All Rights Reserved.

Runtime Environment - 
   OS Version: Unix
  CLR Version: 4.0.30319.17020 ( 3.0.1 (master/7b1d9f1 2012年 11月  8日 木曜日 22:07:48 JST) )

Could not load image /svn/mono/mcs/class/lib/net_4_5/System.Reactive.Linq.dll due to Tables data require 358144 bytes but the only 341040 are available in the #~ stream
Could not load image /svn/mono/mcs/class/lib/net_4_5/System.Reactive.Linq.dll due to Tables data require 358144 bytes but the only 341040 are available in the #~ stream
Could not load image /svn/mono/mcs/class/lib/net_4_5/System.Reactive.Linq.dll due to Tables data require 358144 bytes but the only 341040 are available in the #~ stream
Could not load file or assembly 'Mono.Reactive.Testing_test_net_4_5, Version=, Culture=neutral, PublicKeyToken=null' or one of its dependencies. The system cannot find the file specified.

* Expected result:

no runtime crash (I have no idea how tests will pass/fail after all).

This is assumed as compiler or ikvm reflection issue.
Comment 1 Atsushi Eno 2012-11-09 13:25:39 UTC
I put a compiled binaries at https://dl.dropbox.com/u/493047/tmp/rx-mono-assemblies.tar.bz2 (may remove once it gets fixed)
Comment 2 Atsushi Eno 2012-11-09 14:03:23 UTC
Created attachment 2894 [details]
PEVerify results for all those assemblies.
Comment 3 Marek Safar 2012-11-11 05:48:58 UTC
This is runtime bug. Following patch fixes the issue for me

diff --git a/mono/metadata/metadata.c b/mono/metadata/metadata.c
index bd07b1f..b8f2965 100644
--- a/mono/metadata/metadata.c
+++ b/mono/metadata/metadata.c
@@ -757,7 +757,7 @@ mono_metadata_compute_size (MonoImage *meta, int tableindex, guint32 *result_bit
                        n = MAX (n, meta->tables [MONO_TABLE_METHOD].rows);
                        n = MAX (n, meta->tables [MONO_TABLE_MODULEREF].rows);
                        n = MAX (n, meta->tables [MONO_TABLE_TYPESPEC].rows);
-                       n = MAX (n, meta->tables [MONO_TABLE_MEMBERREF].rows);
+                       //n = MAX (n, meta->tables [MONO_TABLE_MEMBERREF].rows);
                        /* 3 bits to encode */
                        field_size = rtsize (n, 16 - 3);
Comment 4 Marek Safar 2012-11-11 05:51:04 UTC
Created attachment 2898 [details]
test assembly
Comment 5 Paolo Molaro 2012-11-13 06:23:00 UTC
Confirmed the change from Marek is the correct fix and pushed the change to master.
Comment 6 Miguel de Icaza [MSFT] 2012-11-13 09:25:12 UTC
Since we are still shipping 2.10, can we ge tthis into 2-10 and mobile-master?
Comment 7 Sebastien Pouliot 2012-11-15 08:18:06 UTC
The MT bots have been experiencing some random problems since that patch got applied to mobile-master.
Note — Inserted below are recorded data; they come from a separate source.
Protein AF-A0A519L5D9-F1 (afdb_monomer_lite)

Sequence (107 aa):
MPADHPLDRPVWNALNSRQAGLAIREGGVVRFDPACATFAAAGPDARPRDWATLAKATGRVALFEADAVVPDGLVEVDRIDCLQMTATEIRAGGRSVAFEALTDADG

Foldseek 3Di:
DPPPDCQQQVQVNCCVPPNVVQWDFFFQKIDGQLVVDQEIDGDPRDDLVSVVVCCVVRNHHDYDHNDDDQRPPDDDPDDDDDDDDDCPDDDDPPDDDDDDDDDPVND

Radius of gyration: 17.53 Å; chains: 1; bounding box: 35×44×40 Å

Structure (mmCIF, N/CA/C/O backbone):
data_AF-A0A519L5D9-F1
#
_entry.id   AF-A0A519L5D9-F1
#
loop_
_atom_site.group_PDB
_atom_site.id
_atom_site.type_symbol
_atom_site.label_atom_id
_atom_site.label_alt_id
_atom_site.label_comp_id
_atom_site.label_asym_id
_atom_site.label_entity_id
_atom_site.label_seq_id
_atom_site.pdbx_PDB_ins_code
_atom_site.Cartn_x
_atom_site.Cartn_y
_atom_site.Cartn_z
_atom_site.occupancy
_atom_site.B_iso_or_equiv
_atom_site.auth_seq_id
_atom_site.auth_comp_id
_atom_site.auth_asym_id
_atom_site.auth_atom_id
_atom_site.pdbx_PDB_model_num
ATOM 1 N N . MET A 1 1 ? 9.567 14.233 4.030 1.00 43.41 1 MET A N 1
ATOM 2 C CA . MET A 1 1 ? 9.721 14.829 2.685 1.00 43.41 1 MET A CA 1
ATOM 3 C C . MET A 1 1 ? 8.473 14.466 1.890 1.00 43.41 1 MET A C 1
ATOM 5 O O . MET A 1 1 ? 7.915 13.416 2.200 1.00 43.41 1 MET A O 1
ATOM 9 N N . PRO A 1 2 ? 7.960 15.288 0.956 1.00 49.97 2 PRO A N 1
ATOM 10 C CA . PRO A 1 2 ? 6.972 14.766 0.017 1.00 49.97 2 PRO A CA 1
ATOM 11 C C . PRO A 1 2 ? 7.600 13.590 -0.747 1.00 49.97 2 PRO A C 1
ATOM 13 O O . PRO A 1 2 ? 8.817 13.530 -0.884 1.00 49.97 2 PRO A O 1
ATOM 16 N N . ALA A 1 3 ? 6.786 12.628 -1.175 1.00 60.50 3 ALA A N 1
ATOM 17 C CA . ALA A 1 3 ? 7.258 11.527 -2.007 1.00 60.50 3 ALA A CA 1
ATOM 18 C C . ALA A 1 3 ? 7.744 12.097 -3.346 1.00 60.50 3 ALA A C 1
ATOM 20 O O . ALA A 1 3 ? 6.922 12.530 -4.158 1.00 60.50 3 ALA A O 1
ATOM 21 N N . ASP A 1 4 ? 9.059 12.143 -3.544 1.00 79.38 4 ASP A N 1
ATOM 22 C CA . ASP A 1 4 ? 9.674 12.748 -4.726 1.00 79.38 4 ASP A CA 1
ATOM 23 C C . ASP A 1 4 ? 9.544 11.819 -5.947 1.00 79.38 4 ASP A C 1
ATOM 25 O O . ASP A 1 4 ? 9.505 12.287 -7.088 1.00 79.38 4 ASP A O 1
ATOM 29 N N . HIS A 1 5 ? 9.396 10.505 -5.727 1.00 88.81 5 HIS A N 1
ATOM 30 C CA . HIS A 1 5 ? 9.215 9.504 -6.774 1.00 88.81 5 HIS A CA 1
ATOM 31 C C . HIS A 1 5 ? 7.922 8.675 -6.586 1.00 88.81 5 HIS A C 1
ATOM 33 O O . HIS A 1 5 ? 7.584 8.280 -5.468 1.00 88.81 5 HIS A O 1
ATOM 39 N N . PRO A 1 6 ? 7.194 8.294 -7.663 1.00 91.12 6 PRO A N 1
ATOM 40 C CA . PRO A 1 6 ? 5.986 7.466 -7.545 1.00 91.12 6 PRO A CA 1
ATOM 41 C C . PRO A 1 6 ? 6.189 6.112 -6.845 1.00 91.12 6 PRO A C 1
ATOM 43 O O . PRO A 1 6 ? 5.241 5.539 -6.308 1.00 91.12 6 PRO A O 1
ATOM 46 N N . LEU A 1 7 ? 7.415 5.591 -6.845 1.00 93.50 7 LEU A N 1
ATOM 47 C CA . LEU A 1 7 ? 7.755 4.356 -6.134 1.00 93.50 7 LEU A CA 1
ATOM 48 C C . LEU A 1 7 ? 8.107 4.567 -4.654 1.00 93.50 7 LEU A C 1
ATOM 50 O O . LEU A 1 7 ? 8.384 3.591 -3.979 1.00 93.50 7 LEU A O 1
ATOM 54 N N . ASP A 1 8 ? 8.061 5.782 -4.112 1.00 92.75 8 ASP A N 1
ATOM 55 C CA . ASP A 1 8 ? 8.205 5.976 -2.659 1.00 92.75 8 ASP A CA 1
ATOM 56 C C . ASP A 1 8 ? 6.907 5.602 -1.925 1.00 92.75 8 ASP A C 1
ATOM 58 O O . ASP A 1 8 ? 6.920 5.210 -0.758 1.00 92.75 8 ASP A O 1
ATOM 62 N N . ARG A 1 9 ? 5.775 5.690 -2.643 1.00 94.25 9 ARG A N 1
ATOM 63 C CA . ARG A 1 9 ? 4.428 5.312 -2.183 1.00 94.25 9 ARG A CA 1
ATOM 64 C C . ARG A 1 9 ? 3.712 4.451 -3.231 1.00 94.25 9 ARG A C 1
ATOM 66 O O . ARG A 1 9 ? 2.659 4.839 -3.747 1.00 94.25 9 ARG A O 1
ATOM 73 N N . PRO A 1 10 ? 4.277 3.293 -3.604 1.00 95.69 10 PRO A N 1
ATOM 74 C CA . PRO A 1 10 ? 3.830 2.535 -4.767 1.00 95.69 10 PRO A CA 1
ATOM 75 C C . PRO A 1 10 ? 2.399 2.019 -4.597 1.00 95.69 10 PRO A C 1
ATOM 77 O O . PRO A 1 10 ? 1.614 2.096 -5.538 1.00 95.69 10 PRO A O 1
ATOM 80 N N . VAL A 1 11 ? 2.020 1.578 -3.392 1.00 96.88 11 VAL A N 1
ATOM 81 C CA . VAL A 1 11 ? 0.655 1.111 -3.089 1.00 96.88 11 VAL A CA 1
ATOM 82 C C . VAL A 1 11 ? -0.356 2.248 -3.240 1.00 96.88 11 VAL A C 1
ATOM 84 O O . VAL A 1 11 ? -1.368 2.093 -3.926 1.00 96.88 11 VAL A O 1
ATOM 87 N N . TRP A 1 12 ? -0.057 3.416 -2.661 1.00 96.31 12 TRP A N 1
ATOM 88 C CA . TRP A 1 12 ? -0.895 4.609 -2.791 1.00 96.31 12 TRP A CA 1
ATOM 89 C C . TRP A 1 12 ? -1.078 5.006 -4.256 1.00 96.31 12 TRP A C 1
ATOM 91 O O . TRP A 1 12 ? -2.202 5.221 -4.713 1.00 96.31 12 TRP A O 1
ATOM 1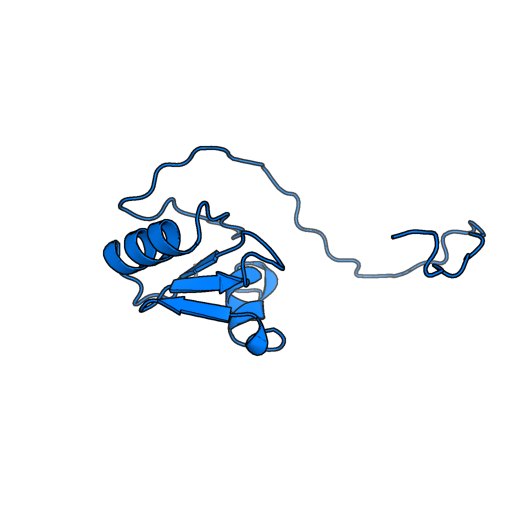01 N N . ASN A 1 13 ? 0.020 5.076 -5.007 1.00 96.31 13 ASN A N 1
ATOM 102 C CA . ASN A 1 13 ? -0.002 5.527 -6.391 1.00 96.31 13 ASN A CA 1
ATOM 103 C C . ASN A 1 13 ? -0.683 4.515 -7.317 1.00 96.31 13 ASN A C 1
ATOM 105 O O . ASN A 1 13 ? -1.428 4.919 -8.207 1.00 96.31 13 ASN A O 1
ATOM 109 N N . ALA A 1 14 ? -0.509 3.212 -7.095 1.00 97.25 14 ALA A N 1
ATOM 110 C CA . ALA A 1 14 ? -1.188 2.169 -7.855 1.00 97.25 14 ALA A CA 1
ATOM 111 C C . ALA A 1 14 ? -2.717 2.234 -7.685 1.00 97.25 14 ALA A C 1
ATOM 113 O O . ALA A 1 14 ? -3.448 2.335 -8.677 1.00 97.25 14 ALA A O 1
ATOM 114 N N . LEU A 1 15 ? -3.191 2.254 -6.434 1.00 97.94 15 LEU A N 1
ATOM 115 C CA . LEU A 1 15 ? -4.617 2.213 -6.082 1.00 97.94 15 LEU A CA 1
ATOM 116 C C . LEU A 1 15 ? -5.359 3.536 -6.315 1.00 97.94 15 LEU A C 1
ATOM 118 O O . LEU A 1 15 ? -6.589 3.569 -6.298 1.00 97.94 15 LEU A O 1
ATOM 122 N N . ASN A 1 16 ? -4.635 4.629 -6.559 1.00 96.81 16 ASN A N 1
ATOM 123 C CA . ASN A 1 16 ? -5.205 5.906 -6.990 1.00 96.81 16 ASN A CA 1
ATOM 124 C C . ASN A 1 16 ? -4.957 6.209 -8.480 1.00 96.81 16 ASN A C 1
ATOM 126 O O . ASN A 1 16 ? -5.294 7.298 -8.936 1.00 96.81 16 ASN A O 1
ATOM 130 N N . SER A 1 17 ? -4.398 5.266 -9.250 1.00 96.56 17 SER A N 1
ATOM 131 C CA . SER A 1 17 ? -4.199 5.415 -10.698 1.00 96.56 17 SER A CA 1
ATOM 132 C C . SER A 1 17 ? -4.609 4.154 -11.475 1.00 96.56 17 SER A C 1
ATOM 134 O O . SER A 1 17 ? -5.777 3.773 -11.471 1.00 96.56 17 SER A O 1
ATOM 136 N N . ARG A 1 18 ? -3.671 3.492 -12.162 1.00 97.19 18 ARG A N 1
ATOM 137 C CA . ARG A 1 18 ? -3.913 2.392 -13.110 1.00 97.19 18 ARG A CA 1
ATOM 138 C C . ARG A 1 18 ? -4.587 1.171 -12.482 1.00 97.19 18 ARG A C 1
ATOM 140 O O . ARG A 1 18 ? -5.222 0.412 -13.201 1.00 97.19 18 ARG A O 1
ATOM 147 N N . GLN A 1 19 ? -4.452 0.980 -11.172 1.00 97.81 19 GLN A N 1
ATOM 148 C CA . GLN A 1 19 ? -5.038 -0.142 -10.435 1.00 97.81 19 GLN A CA 1
ATOM 149 C C . GLN A 1 19 ? -6.169 0.303 -9.496 1.00 97.81 19 GLN A C 1
ATOM 151 O O . GLN A 1 19 ? -6.527 -0.421 -8.573 1.00 97.81 19 GLN A O 1
ATOM 156 N N . ALA A 1 20 ? -6.778 1.470 -9.736 1.00 98.00 20 ALA A N 1
ATOM 157 C CA . ALA A 1 20 ? -7.878 1.972 -8.911 1.00 98.00 20 ALA A CA 1
ATOM 158 C C . ALA A 1 20 ? -9.097 1.033 -8.860 1.00 98.00 20 ALA A C 1
ATOM 160 O O . ALA A 1 20 ? -9.800 1.014 -7.854 1.00 98.00 20 ALA A O 1
ATOM 161 N N . GLY A 1 21 ? -9.318 0.217 -9.898 1.00 97.75 21 GLY A N 1
ATOM 162 C CA . GLY A 1 21 ? -10.377 -0.801 -9.914 1.00 97.75 21 GLY A CA 1
ATOM 163 C C . GLY A 1 21 ? -10.174 -1.951 -8.919 1.00 97.75 21 GLY A C 1
ATOM 164 O O . GLY A 1 21 ? -11.112 -2.696 -8.674 1.00 97.75 21 GLY A O 1
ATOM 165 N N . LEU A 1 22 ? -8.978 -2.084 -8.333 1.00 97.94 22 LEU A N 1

[19:44:08] <spouliot> doing a git clean, maybe somethings was stale after make clean
[19:44:49] <vargaz> spouliot: try reverting  3c1a338fdd23196e39fee55f8b72eabed37be2e3
[19:45:20] <spouliot> vargaz: could you dupe the issue ?
[19:45:31] <vargaz> spouliot: dupe ?
[19:45:37] <spouliot> duplicate
[19:46:22] <vargaz> no, but that looks like the only commit from that time interval which could cause these problems. if you can repro it, you can try reverting that and see if that fixes it.
[19:46:56] <vargaz> that commit might cause mcs to create broken assemblies.

The bots had signing issues, between last Friday and Tuesday, so they could not do any AOT compilation. Those revisions are still being rebuilt to pinpoint the commit that caused this. The random problems occurs on most (but not all builds) since that commit was applied. No failure is (yet) found earlier than this one. 
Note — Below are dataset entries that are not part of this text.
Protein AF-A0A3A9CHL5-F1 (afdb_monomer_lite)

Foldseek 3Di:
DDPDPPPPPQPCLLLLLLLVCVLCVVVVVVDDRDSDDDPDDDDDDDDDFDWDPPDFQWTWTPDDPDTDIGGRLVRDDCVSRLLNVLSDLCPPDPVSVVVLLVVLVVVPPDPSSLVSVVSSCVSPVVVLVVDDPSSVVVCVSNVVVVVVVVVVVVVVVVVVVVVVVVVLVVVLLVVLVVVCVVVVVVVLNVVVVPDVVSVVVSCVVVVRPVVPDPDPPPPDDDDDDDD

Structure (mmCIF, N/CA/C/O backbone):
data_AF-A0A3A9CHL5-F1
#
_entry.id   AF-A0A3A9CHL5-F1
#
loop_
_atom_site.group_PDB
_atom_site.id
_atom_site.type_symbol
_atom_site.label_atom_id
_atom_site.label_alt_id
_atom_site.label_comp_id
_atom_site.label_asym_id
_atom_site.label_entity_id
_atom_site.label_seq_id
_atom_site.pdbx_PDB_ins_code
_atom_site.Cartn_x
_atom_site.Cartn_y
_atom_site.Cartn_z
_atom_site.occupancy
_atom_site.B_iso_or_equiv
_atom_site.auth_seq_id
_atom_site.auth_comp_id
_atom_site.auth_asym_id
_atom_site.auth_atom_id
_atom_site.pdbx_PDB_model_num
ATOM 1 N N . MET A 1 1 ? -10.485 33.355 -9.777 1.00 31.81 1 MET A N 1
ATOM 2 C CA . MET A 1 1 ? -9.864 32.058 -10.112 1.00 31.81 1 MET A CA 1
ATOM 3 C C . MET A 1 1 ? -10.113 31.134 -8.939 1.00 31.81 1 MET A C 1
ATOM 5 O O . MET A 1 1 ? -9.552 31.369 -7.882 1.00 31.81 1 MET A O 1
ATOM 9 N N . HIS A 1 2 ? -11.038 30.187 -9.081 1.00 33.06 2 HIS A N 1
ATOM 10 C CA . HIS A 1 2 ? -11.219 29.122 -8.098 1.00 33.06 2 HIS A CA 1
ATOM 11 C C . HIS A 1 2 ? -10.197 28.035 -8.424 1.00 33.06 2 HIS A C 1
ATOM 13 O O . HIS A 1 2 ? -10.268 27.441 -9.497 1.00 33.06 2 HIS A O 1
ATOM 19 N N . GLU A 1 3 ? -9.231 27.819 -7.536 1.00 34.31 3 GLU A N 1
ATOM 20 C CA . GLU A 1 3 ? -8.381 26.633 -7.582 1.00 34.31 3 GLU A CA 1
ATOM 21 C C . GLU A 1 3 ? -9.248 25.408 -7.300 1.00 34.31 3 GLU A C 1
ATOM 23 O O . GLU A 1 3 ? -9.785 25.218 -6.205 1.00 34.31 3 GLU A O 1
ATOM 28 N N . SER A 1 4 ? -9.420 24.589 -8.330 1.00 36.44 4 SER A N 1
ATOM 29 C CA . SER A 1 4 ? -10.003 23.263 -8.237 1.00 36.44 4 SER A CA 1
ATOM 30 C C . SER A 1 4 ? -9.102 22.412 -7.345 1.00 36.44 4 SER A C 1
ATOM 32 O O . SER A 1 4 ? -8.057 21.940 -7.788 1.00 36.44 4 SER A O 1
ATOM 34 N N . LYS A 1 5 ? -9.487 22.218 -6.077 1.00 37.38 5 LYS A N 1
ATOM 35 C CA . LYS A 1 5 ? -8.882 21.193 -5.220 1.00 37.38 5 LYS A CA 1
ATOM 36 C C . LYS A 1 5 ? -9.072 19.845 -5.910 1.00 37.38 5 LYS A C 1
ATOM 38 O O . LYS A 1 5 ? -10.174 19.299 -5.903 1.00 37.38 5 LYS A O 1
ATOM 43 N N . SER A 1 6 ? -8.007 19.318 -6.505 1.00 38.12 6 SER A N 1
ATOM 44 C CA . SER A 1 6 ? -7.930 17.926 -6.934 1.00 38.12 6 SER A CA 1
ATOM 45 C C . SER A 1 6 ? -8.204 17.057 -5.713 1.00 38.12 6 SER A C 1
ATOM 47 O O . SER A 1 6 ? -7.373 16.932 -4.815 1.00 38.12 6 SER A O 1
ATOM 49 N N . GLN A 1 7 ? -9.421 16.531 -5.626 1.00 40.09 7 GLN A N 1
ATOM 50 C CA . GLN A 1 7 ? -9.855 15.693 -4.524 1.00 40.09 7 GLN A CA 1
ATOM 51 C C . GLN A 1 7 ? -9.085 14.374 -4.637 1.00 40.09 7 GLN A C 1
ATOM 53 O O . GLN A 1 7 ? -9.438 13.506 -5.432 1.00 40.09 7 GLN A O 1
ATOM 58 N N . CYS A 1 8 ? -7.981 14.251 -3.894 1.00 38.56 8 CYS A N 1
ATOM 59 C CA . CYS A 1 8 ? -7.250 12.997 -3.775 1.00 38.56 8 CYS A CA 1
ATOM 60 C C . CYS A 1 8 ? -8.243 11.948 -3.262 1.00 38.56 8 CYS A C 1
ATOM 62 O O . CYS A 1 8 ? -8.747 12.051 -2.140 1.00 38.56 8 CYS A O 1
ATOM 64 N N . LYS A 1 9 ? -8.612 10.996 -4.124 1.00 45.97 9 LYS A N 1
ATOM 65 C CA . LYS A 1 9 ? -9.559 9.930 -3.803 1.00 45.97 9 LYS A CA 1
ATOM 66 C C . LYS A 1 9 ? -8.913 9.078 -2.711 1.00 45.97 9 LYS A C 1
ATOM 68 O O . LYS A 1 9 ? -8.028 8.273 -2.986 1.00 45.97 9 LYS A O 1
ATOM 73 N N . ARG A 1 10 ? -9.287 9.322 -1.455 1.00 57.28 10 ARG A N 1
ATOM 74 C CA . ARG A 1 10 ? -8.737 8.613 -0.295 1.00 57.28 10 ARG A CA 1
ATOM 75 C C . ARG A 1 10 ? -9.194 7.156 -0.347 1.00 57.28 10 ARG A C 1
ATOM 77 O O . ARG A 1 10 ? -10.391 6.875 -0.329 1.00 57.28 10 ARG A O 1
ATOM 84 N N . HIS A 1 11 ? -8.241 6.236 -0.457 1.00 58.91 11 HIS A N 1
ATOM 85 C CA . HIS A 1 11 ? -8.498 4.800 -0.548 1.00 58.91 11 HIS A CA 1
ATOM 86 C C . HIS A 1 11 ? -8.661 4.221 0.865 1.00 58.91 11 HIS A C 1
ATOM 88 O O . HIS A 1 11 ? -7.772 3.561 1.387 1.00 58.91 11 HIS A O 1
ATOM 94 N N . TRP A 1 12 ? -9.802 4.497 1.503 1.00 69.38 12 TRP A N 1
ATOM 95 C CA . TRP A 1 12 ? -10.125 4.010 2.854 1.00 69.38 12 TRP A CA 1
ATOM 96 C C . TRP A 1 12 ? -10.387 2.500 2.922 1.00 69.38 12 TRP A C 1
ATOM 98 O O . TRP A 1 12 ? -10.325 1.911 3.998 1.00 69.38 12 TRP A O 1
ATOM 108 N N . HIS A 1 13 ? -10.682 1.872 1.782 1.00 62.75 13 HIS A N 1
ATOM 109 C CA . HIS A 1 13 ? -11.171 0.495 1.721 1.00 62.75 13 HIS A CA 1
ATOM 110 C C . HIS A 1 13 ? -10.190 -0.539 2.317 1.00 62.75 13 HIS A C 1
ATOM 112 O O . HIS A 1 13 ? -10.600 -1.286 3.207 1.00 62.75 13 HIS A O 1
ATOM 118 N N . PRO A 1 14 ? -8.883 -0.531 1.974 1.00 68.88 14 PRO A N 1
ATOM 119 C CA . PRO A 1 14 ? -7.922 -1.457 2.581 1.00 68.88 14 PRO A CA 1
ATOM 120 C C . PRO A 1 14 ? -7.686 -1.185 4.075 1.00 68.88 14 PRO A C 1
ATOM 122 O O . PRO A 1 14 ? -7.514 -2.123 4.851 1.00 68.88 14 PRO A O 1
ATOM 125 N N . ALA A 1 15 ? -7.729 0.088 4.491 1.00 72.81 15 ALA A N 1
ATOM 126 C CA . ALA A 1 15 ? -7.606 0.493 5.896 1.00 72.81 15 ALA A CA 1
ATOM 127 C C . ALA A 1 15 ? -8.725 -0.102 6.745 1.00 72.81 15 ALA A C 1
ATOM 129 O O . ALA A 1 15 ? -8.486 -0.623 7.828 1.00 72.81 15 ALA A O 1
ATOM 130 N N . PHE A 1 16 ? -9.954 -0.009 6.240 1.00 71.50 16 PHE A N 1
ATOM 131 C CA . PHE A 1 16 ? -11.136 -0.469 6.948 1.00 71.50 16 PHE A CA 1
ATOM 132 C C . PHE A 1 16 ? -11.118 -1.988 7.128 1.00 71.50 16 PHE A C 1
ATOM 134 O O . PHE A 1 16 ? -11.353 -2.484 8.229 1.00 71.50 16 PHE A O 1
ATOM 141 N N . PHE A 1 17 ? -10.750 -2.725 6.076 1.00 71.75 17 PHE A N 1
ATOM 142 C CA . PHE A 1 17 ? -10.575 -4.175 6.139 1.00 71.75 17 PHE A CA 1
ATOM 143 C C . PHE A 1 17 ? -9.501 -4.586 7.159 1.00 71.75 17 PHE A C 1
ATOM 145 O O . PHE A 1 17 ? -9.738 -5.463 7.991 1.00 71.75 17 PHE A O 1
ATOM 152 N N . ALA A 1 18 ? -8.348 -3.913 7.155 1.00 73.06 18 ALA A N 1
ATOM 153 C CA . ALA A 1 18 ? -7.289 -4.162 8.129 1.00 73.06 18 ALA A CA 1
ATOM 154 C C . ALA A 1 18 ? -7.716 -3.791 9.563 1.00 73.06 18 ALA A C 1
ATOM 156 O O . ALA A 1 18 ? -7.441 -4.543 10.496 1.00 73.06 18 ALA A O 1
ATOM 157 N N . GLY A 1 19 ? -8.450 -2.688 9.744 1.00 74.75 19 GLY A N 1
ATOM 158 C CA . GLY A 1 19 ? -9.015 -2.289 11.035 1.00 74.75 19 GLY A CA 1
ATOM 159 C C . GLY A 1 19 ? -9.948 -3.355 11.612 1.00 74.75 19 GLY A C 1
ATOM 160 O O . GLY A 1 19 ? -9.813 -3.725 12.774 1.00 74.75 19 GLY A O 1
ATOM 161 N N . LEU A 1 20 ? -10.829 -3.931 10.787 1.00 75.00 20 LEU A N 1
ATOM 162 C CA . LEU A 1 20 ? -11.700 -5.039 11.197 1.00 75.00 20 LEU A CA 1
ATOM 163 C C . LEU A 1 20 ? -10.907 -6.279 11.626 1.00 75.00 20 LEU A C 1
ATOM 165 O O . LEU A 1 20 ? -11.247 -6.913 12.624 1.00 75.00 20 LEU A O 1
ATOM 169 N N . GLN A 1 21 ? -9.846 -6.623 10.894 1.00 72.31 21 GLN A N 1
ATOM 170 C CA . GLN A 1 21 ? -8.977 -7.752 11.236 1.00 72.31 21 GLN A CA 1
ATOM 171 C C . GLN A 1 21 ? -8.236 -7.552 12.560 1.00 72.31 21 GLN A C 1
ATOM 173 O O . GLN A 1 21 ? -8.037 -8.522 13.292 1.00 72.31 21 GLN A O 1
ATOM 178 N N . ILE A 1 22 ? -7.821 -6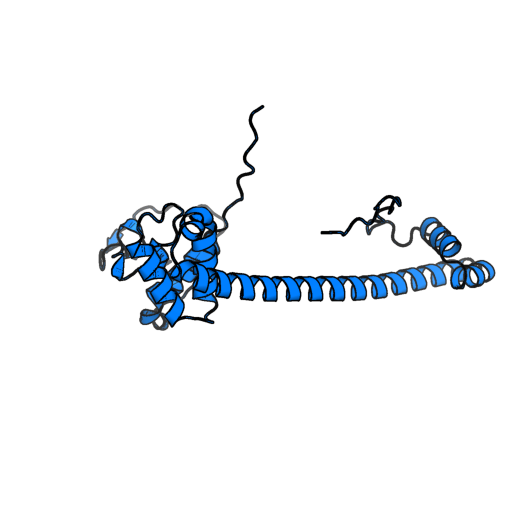.317 12.857 1.00 81.06 22 ILE A N 1
ATOM 179 C CA . ILE A 1 22 ? -7.154 -5.965 14.113 1.00 81.06 22 ILE A CA 1
ATOM 180 C C . ILE A 1 22 ? -8.127 -6.112 15.288 1.00 81.06 22 ILE A C 1
ATOM 182 O O . ILE A 1 22 ? -7.821 -6.825 16.245 1.00 81.06 22 ILE A O 1
ATOM 186 N N . GLU A 1 23 ? -9.305 -5.490 15.204 1.00 81.81 23 GLU A N 1
ATOM 187 C CA . GLU A 1 23 ? -10.247 -5.451 16.333 1.00 81.81 23 GLU A CA 1
ATOM 188 C C . GLU A 1 23 ? -10.882 -6.809 16.629 1.00 81.81 23 GLU A C 1
ATOM 190 O O . GLU A 1 23 ? -11.107 -7.161 17.783 1.00 81.81 23 GLU A O 1
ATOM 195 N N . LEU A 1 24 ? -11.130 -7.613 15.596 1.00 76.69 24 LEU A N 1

I'll re-open the bug once the few last revisions are rebuilt *and* we try reverted this fix.
Comment 8 Sebastien Pouliot 2012-11-15 09:56:15 UTC
Two other (pre-fix) revisions were rebuilt by the bots without any issues (2 other are yet to be rebuilt). So this fix still mark the known start of the random crashes.

Also most (but not all) of the random crashes occurs on the dontlink.app - which is an app that the linker did NOT process, so the metadata was not re-written by Cecil (the original metadta, by the runtime, is being used by the AOT compiler).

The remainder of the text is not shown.